[Stored items from a collection]
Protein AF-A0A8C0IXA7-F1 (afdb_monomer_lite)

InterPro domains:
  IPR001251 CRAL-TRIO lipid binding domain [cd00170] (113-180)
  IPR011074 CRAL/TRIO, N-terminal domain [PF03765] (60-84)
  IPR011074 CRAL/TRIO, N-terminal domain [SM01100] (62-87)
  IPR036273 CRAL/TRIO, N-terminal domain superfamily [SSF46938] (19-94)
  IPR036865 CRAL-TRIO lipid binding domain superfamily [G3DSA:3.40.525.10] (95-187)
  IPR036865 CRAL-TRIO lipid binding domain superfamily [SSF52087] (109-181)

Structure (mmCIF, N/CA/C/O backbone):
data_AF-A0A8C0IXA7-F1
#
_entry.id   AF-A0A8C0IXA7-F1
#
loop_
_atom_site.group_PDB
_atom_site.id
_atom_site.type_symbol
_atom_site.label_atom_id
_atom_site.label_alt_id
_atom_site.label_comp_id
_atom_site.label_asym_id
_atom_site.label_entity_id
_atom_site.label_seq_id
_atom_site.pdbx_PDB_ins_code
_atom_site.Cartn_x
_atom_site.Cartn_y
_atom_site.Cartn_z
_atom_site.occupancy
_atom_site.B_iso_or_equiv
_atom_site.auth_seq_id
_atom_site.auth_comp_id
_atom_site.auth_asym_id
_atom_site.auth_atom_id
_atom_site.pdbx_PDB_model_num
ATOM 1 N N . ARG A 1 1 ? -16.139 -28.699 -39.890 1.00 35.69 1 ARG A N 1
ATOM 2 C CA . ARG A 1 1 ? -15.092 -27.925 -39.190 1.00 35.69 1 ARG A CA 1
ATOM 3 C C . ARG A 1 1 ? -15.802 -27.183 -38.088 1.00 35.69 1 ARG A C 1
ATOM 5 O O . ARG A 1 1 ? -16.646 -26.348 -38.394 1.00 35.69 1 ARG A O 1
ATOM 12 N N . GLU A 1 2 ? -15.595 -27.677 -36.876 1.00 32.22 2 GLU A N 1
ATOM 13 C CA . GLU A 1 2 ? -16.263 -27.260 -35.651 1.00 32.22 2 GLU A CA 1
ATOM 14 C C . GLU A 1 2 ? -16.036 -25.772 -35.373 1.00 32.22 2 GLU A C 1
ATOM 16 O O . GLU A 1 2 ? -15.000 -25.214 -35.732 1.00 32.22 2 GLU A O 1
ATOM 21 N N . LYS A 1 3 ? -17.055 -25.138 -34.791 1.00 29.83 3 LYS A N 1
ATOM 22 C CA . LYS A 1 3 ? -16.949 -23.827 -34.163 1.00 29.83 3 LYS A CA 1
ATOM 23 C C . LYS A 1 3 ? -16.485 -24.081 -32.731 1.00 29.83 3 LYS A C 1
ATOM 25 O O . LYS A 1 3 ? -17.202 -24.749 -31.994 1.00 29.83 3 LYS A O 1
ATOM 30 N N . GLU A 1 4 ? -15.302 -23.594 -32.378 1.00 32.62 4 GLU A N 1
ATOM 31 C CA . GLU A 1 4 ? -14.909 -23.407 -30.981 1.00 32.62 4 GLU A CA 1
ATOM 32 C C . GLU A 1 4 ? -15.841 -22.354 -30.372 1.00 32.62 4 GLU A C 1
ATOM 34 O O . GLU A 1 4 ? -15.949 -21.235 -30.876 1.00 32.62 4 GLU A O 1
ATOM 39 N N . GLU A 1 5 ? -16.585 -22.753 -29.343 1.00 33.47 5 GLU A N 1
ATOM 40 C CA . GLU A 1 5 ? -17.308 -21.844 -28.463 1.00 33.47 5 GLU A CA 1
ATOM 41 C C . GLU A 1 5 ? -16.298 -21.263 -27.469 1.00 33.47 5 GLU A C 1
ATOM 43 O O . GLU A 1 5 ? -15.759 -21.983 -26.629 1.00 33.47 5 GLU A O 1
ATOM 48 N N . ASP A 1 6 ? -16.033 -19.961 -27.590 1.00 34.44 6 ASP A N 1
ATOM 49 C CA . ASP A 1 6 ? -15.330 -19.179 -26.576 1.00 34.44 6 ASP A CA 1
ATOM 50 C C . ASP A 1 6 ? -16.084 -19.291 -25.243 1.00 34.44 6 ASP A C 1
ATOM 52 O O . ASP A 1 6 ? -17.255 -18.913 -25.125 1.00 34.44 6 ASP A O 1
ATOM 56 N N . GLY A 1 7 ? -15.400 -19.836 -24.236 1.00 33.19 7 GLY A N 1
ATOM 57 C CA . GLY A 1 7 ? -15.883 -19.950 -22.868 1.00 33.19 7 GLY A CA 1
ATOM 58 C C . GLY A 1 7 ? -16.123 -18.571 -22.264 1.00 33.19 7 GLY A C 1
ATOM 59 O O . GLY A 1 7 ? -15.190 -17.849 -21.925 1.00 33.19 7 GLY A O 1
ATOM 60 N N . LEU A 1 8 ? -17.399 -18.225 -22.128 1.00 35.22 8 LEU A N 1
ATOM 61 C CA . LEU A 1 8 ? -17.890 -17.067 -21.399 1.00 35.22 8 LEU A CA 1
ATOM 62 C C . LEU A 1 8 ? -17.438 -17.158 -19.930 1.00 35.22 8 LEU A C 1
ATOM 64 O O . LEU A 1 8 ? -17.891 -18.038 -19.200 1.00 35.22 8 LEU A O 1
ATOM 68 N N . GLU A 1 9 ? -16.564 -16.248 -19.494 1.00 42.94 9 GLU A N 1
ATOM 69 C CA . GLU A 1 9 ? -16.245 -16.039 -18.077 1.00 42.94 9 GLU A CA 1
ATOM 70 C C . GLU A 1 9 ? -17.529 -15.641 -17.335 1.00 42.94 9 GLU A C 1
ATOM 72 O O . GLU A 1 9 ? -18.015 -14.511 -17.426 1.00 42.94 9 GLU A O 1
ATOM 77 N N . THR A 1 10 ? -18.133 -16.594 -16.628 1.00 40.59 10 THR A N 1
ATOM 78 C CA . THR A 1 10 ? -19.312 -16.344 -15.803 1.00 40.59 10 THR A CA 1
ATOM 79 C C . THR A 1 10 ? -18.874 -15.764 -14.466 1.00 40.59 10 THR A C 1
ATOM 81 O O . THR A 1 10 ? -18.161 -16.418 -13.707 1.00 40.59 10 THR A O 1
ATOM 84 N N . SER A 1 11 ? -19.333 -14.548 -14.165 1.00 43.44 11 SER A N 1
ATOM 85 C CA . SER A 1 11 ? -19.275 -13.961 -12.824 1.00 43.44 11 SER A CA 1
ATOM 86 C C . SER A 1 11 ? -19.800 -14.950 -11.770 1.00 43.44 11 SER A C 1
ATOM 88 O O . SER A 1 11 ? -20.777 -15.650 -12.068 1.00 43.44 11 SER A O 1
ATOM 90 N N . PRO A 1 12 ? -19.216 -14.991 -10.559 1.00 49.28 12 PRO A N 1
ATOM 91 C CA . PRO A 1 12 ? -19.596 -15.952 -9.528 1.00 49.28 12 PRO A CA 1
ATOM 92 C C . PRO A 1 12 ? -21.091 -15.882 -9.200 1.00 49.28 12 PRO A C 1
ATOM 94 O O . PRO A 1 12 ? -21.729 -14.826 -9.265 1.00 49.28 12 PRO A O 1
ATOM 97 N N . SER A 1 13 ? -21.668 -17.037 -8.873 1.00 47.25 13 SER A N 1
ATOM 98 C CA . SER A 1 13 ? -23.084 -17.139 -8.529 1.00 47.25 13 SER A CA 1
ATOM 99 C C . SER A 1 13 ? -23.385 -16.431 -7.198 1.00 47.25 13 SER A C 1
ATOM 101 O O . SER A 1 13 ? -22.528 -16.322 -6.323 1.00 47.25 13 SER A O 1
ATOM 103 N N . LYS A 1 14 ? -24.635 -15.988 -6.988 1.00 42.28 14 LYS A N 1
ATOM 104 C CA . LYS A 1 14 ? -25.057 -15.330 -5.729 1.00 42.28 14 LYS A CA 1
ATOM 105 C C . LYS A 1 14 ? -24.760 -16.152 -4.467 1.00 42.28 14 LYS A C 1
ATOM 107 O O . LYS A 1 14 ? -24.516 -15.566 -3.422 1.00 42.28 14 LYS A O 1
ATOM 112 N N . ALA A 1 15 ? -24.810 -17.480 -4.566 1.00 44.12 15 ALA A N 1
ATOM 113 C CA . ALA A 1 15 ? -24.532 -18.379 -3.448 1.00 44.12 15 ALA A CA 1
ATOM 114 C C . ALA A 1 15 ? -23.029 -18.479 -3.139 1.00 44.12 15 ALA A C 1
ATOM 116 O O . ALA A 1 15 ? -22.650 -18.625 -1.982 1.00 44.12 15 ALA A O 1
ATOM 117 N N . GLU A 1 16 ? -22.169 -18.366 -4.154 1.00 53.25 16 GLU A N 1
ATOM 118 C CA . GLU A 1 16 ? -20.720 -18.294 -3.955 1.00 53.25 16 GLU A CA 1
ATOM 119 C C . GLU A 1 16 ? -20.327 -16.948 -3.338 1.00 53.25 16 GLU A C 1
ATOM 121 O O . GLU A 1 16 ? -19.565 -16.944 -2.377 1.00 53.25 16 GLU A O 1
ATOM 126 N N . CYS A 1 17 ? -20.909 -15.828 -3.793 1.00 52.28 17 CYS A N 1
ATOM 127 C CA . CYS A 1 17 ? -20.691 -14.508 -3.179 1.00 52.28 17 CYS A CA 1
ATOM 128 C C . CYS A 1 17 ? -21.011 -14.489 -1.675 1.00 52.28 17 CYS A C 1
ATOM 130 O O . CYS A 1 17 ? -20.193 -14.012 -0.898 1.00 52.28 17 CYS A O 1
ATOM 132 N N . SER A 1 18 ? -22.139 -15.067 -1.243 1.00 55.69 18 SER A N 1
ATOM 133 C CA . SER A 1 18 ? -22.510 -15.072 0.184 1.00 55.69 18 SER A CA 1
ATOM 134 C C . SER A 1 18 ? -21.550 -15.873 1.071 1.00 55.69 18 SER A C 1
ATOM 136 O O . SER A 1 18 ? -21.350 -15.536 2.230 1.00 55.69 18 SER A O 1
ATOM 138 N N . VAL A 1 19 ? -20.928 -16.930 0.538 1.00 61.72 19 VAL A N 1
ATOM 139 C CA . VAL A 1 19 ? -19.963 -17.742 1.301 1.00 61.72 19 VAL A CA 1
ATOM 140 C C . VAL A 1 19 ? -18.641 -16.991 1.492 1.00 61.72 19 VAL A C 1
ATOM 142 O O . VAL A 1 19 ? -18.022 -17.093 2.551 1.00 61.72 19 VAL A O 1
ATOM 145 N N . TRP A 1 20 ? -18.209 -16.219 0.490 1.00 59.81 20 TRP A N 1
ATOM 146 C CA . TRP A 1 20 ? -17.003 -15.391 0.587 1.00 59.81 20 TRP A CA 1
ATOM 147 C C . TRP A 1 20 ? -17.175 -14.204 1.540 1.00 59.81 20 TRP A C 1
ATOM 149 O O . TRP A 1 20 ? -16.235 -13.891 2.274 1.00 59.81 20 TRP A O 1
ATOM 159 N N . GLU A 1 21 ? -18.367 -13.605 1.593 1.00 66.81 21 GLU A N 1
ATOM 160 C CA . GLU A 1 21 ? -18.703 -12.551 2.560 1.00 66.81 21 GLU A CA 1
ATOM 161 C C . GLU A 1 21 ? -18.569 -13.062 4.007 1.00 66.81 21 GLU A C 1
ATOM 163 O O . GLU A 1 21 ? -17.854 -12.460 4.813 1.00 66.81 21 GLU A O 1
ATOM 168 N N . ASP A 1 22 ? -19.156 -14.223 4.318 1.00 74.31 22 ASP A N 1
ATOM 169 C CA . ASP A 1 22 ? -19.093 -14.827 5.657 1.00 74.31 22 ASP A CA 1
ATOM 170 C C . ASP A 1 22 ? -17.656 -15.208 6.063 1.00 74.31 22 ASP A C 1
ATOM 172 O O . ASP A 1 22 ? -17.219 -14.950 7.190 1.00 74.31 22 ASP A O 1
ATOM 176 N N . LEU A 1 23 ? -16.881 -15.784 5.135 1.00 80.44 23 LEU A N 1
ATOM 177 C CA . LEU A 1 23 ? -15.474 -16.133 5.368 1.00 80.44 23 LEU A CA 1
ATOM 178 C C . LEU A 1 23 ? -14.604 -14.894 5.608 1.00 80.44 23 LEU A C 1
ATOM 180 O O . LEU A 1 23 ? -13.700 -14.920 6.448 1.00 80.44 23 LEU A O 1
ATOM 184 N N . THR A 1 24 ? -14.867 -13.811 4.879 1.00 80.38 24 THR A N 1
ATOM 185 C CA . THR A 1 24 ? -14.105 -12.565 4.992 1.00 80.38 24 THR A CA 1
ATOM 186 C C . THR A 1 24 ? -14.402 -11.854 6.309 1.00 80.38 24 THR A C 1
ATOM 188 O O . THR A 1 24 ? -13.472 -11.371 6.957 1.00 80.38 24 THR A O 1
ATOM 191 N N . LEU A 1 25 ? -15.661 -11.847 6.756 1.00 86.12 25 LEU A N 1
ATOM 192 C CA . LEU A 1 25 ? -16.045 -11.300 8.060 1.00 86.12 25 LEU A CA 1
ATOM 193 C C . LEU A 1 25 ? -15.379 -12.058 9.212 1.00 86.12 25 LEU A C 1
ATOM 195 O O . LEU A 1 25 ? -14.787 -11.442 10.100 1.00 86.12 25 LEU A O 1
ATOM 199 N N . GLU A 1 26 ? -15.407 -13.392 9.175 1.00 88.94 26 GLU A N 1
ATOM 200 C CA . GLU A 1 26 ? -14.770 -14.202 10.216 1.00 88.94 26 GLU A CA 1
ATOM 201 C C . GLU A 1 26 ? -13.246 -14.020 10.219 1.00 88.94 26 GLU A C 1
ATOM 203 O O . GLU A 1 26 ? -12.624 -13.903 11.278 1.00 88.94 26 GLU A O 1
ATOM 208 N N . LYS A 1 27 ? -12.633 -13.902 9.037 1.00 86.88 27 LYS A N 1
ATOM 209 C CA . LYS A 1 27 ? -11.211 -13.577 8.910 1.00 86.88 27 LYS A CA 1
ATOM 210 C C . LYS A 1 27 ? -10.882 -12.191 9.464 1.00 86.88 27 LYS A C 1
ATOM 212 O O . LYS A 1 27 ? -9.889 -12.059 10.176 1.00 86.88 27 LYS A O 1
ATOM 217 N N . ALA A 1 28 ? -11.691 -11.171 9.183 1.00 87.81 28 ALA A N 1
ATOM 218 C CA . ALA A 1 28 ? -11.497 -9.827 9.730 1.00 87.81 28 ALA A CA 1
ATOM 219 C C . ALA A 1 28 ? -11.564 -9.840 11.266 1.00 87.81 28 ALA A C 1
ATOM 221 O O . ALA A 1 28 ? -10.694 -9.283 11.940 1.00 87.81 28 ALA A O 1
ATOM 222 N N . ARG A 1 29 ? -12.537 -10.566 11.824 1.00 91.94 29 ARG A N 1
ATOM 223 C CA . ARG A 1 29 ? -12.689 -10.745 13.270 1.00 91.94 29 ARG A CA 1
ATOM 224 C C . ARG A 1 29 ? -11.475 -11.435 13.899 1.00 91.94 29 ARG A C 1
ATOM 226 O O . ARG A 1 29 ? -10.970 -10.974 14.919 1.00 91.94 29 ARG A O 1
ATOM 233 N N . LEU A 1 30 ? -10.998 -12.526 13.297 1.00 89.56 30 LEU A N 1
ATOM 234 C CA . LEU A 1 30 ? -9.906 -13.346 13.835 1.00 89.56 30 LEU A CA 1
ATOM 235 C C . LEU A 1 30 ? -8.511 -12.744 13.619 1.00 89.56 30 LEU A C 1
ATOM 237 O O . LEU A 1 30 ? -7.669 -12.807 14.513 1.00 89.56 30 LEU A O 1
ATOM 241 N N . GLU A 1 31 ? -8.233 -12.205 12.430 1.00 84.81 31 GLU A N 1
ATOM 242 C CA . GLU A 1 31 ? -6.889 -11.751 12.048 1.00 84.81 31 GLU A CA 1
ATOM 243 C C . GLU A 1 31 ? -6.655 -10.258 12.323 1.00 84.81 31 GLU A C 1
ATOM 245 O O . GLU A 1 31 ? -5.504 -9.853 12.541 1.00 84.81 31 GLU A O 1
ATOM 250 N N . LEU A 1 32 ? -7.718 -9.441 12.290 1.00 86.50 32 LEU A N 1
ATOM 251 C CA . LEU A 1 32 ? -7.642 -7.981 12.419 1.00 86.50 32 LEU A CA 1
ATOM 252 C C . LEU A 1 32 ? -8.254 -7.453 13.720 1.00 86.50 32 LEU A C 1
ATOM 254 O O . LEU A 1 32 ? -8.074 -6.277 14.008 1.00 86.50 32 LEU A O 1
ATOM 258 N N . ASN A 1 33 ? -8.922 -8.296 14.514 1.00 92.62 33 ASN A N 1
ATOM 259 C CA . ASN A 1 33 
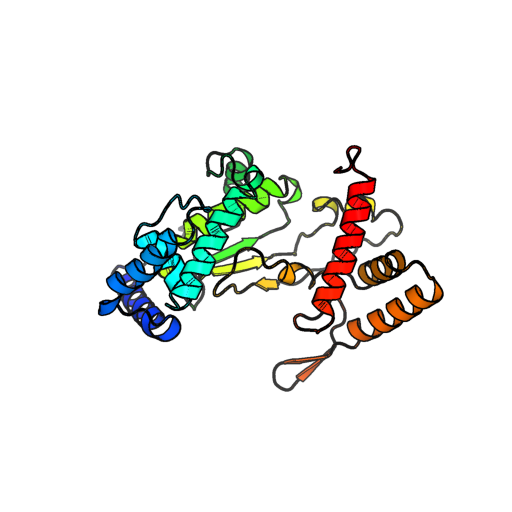? -9.699 -7.892 15.692 1.00 92.62 33 ASN A CA 1
ATOM 260 C C . ASN A 1 33 ? -10.864 -6.942 15.360 1.00 92.62 33 ASN A C 1
ATOM 262 O O . ASN A 1 33 ? -11.259 -6.133 16.196 1.00 92.62 33 ASN A O 1
ATOM 266 N N . GLU A 1 34 ? -11.410 -7.027 14.144 1.00 93.25 34 GLU A N 1
ATOM 267 C CA . GLU A 1 34 ? -12.573 -6.230 13.756 1.00 93.25 34 GLU A CA 1
ATOM 268 C C . GLU A 1 34 ? -13.811 -6.694 14.530 1.00 93.25 34 GLU A C 1
ATOM 270 O O . GLU A 1 34 ? -14.202 -7.862 14.454 1.00 93.25 34 GLU A O 1
ATOM 275 N N . ASN A 1 35 ? -14.430 -5.777 15.274 1.00 94.44 35 ASN A N 1
ATOM 276 C CA . ASN A 1 35 ? -15.658 -6.038 16.011 1.00 94.44 35 ASN A CA 1
ATOM 277 C C . ASN A 1 35 ? -16.783 -5.110 15.512 1.00 94.44 35 ASN A C 1
ATOM 279 O O . ASN A 1 35 ? -16.708 -3.897 15.722 1.00 94.44 35 ASN A O 1
ATOM 283 N N . PRO A 1 36 ? -17.844 -5.657 14.885 1.00 92.50 36 PRO A N 1
ATOM 284 C CA . PRO A 1 36 ? -18.966 -4.863 14.389 1.00 92.50 36 PRO A CA 1
ATOM 285 C C . PRO A 1 36 ? -19.642 -3.997 15.460 1.00 92.50 36 PRO A C 1
ATOM 287 O O . PRO A 1 36 ? -20.103 -2.900 15.148 1.00 92.50 36 PRO A O 1
ATOM 290 N N . ASP A 1 37 ? -19.664 -4.455 16.716 1.00 95.62 37 ASP A N 1
ATOM 291 C CA . ASP A 1 37 ? -20.338 -3.754 17.814 1.00 95.62 37 ASP A CA 1
ATOM 292 C C . ASP A 1 37 ? -19.570 -2.504 18.279 1.00 95.62 37 ASP A C 1
ATOM 294 O O . ASP A 1 37 ? -20.177 -1.554 18.777 1.00 95.62 37 ASP A O 1
ATOM 298 N N . THR A 1 38 ? -18.241 -2.479 18.111 1.00 96.06 38 THR A N 1
ATOM 299 C CA . THR A 1 38 ? -17.380 -1.349 18.516 1.00 96.06 38 THR A CA 1
ATOM 300 C C . THR A 1 38 ? -16.917 -0.493 17.345 1.00 96.06 38 THR A C 1
ATOM 302 O O . THR A 1 38 ? -16.364 0.580 17.569 1.00 96.06 38 THR A O 1
ATOM 305 N N . LEU A 1 39 ? -17.208 -0.897 16.105 1.00 94.94 39 LEU A N 1
ATOM 306 C CA . LEU A 1 39 ? -16.685 -0.280 14.884 1.00 94.94 39 LEU A CA 1
ATOM 307 C C . LEU A 1 39 ? -16.850 1.246 14.843 1.00 94.94 39 LEU A C 1
ATOM 309 O O . LEU A 1 39 ? -15.921 1.971 14.491 1.00 94.94 39 LEU A O 1
ATOM 313 N N . HIS A 1 40 ? -18.030 1.745 15.224 1.00 96.94 40 HIS A N 1
ATOM 314 C CA . HIS A 1 40 ? -18.279 3.185 15.270 1.00 96.94 40 HIS A CA 1
ATOM 315 C C . HIS A 1 40 ? -17.367 3.877 16.292 1.00 96.94 40 HIS A C 1
ATOM 317 O O . HIS A 1 40 ? -16.810 4.929 15.997 1.00 96.94 40 HIS A O 1
ATOM 323 N N . GLN A 1 41 ? -17.194 3.293 17.480 1.00 98.00 41 GLN A N 1
ATOM 324 C CA . GLN A 1 41 ? -16.302 3.835 18.502 1.00 98.00 41 GLN A CA 1
ATOM 325 C C . GLN A 1 41 ? -14.841 3.815 18.029 1.00 98.00 41 GLN A C 1
ATOM 327 O O . GLN A 1 41 ? -14.171 4.840 18.120 1.00 98.00 41 GLN A O 1
ATOM 332 N N . ASP A 1 42 ? -14.387 2.707 17.439 1.00 98.00 42 ASP A N 1
ATOM 333 C CA . ASP A 1 42 ? -13.016 2.552 16.938 1.00 98.00 42 ASP A CA 1
ATOM 334 C C . ASP A 1 42 ? -12.656 3.626 15.896 1.00 98.00 42 ASP A C 1
ATOM 336 O O . ASP A 1 42 ? -11.563 4.199 15.908 1.00 98.00 42 ASP A O 1
ATOM 340 N N . ILE A 1 43 ? -13.600 3.949 15.008 1.00 97.81 43 ILE A N 1
ATOM 341 C CA . ILE A 1 43 ? -13.440 5.011 14.008 1.00 97.81 43 ILE A CA 1
ATOM 342 C C . ILE A 1 43 ? -13.381 6.394 14.667 1.00 97.81 43 ILE A C 1
ATOM 344 O O . ILE A 1 43 ? -12.558 7.223 14.263 1.00 97.81 43 ILE A O 1
ATOM 348 N N . GLN A 1 44 ? -14.232 6.661 15.665 1.00 97.88 44 GLN A N 1
ATOM 349 C CA . GLN A 1 44 ? -14.222 7.954 16.355 1.00 97.88 44 GLN A CA 1
ATOM 350 C C . GLN A 1 44 ? -12.922 8.180 17.129 1.00 97.88 44 GLN A C 1
ATOM 352 O O . GLN A 1 44 ? -12.375 9.274 17.050 1.00 97.88 44 GLN A O 1
ATOM 357 N N . GLU A 1 45 ? -12.359 7.156 17.772 1.00 97.88 45 GLU A N 1
ATOM 358 C CA . GLU A 1 45 ? -11.085 7.288 18.493 1.00 97.88 45 GLU A CA 1
ATOM 359 C C . GLU A 1 45 ? -9.934 7.725 17.568 1.00 97.88 45 GLU A C 1
ATOM 361 O O . GLU A 1 45 ? -9.139 8.603 17.916 1.00 97.88 45 GLU A O 1
ATOM 366 N N . VAL A 1 46 ? -9.870 7.185 16.343 1.00 97.44 46 VAL A N 1
ATOM 367 C CA . VAL A 1 46 ? -8.904 7.645 15.327 1.00 97.44 46 VAL A CA 1
ATOM 368 C C . VAL A 1 46 ? -9.187 9.085 14.900 1.00 97.44 46 VAL A C 1
ATOM 370 O O . VAL A 1 46 ? -8.254 9.875 14.737 1.00 97.44 46 VAL A O 1
ATOM 373 N N . ARG A 1 47 ? -10.462 9.449 14.735 1.00 96.62 47 ARG A N 1
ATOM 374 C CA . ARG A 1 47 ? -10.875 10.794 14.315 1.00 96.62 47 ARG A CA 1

Exercise prompt –
Beginning at the line with "ATOM 221 O O" and stopping after the line with "ATOM 224 C C", please write out every line of the data above exactly and nothing else.

Reply –
ATOM 221 O O . ALA A 1 28 ? -10.694 -9.283 11.940 1.00 87.81 28 ALA A O 1
ATOM 222 N N . ARG A 1 29 ? -12.537 -10.566 11.824 1.00 91.94 29 ARG A N 1
ATOM 223 C CA . ARG A 1 29 ? -12.689 -10.745 13.270 1.00 91.94 29 ARG A CA 1
ATOM 224 C C . ARG A 1 29 ? -11.475 -11.435 13.899 1.00 91.94 29 ARG A C 1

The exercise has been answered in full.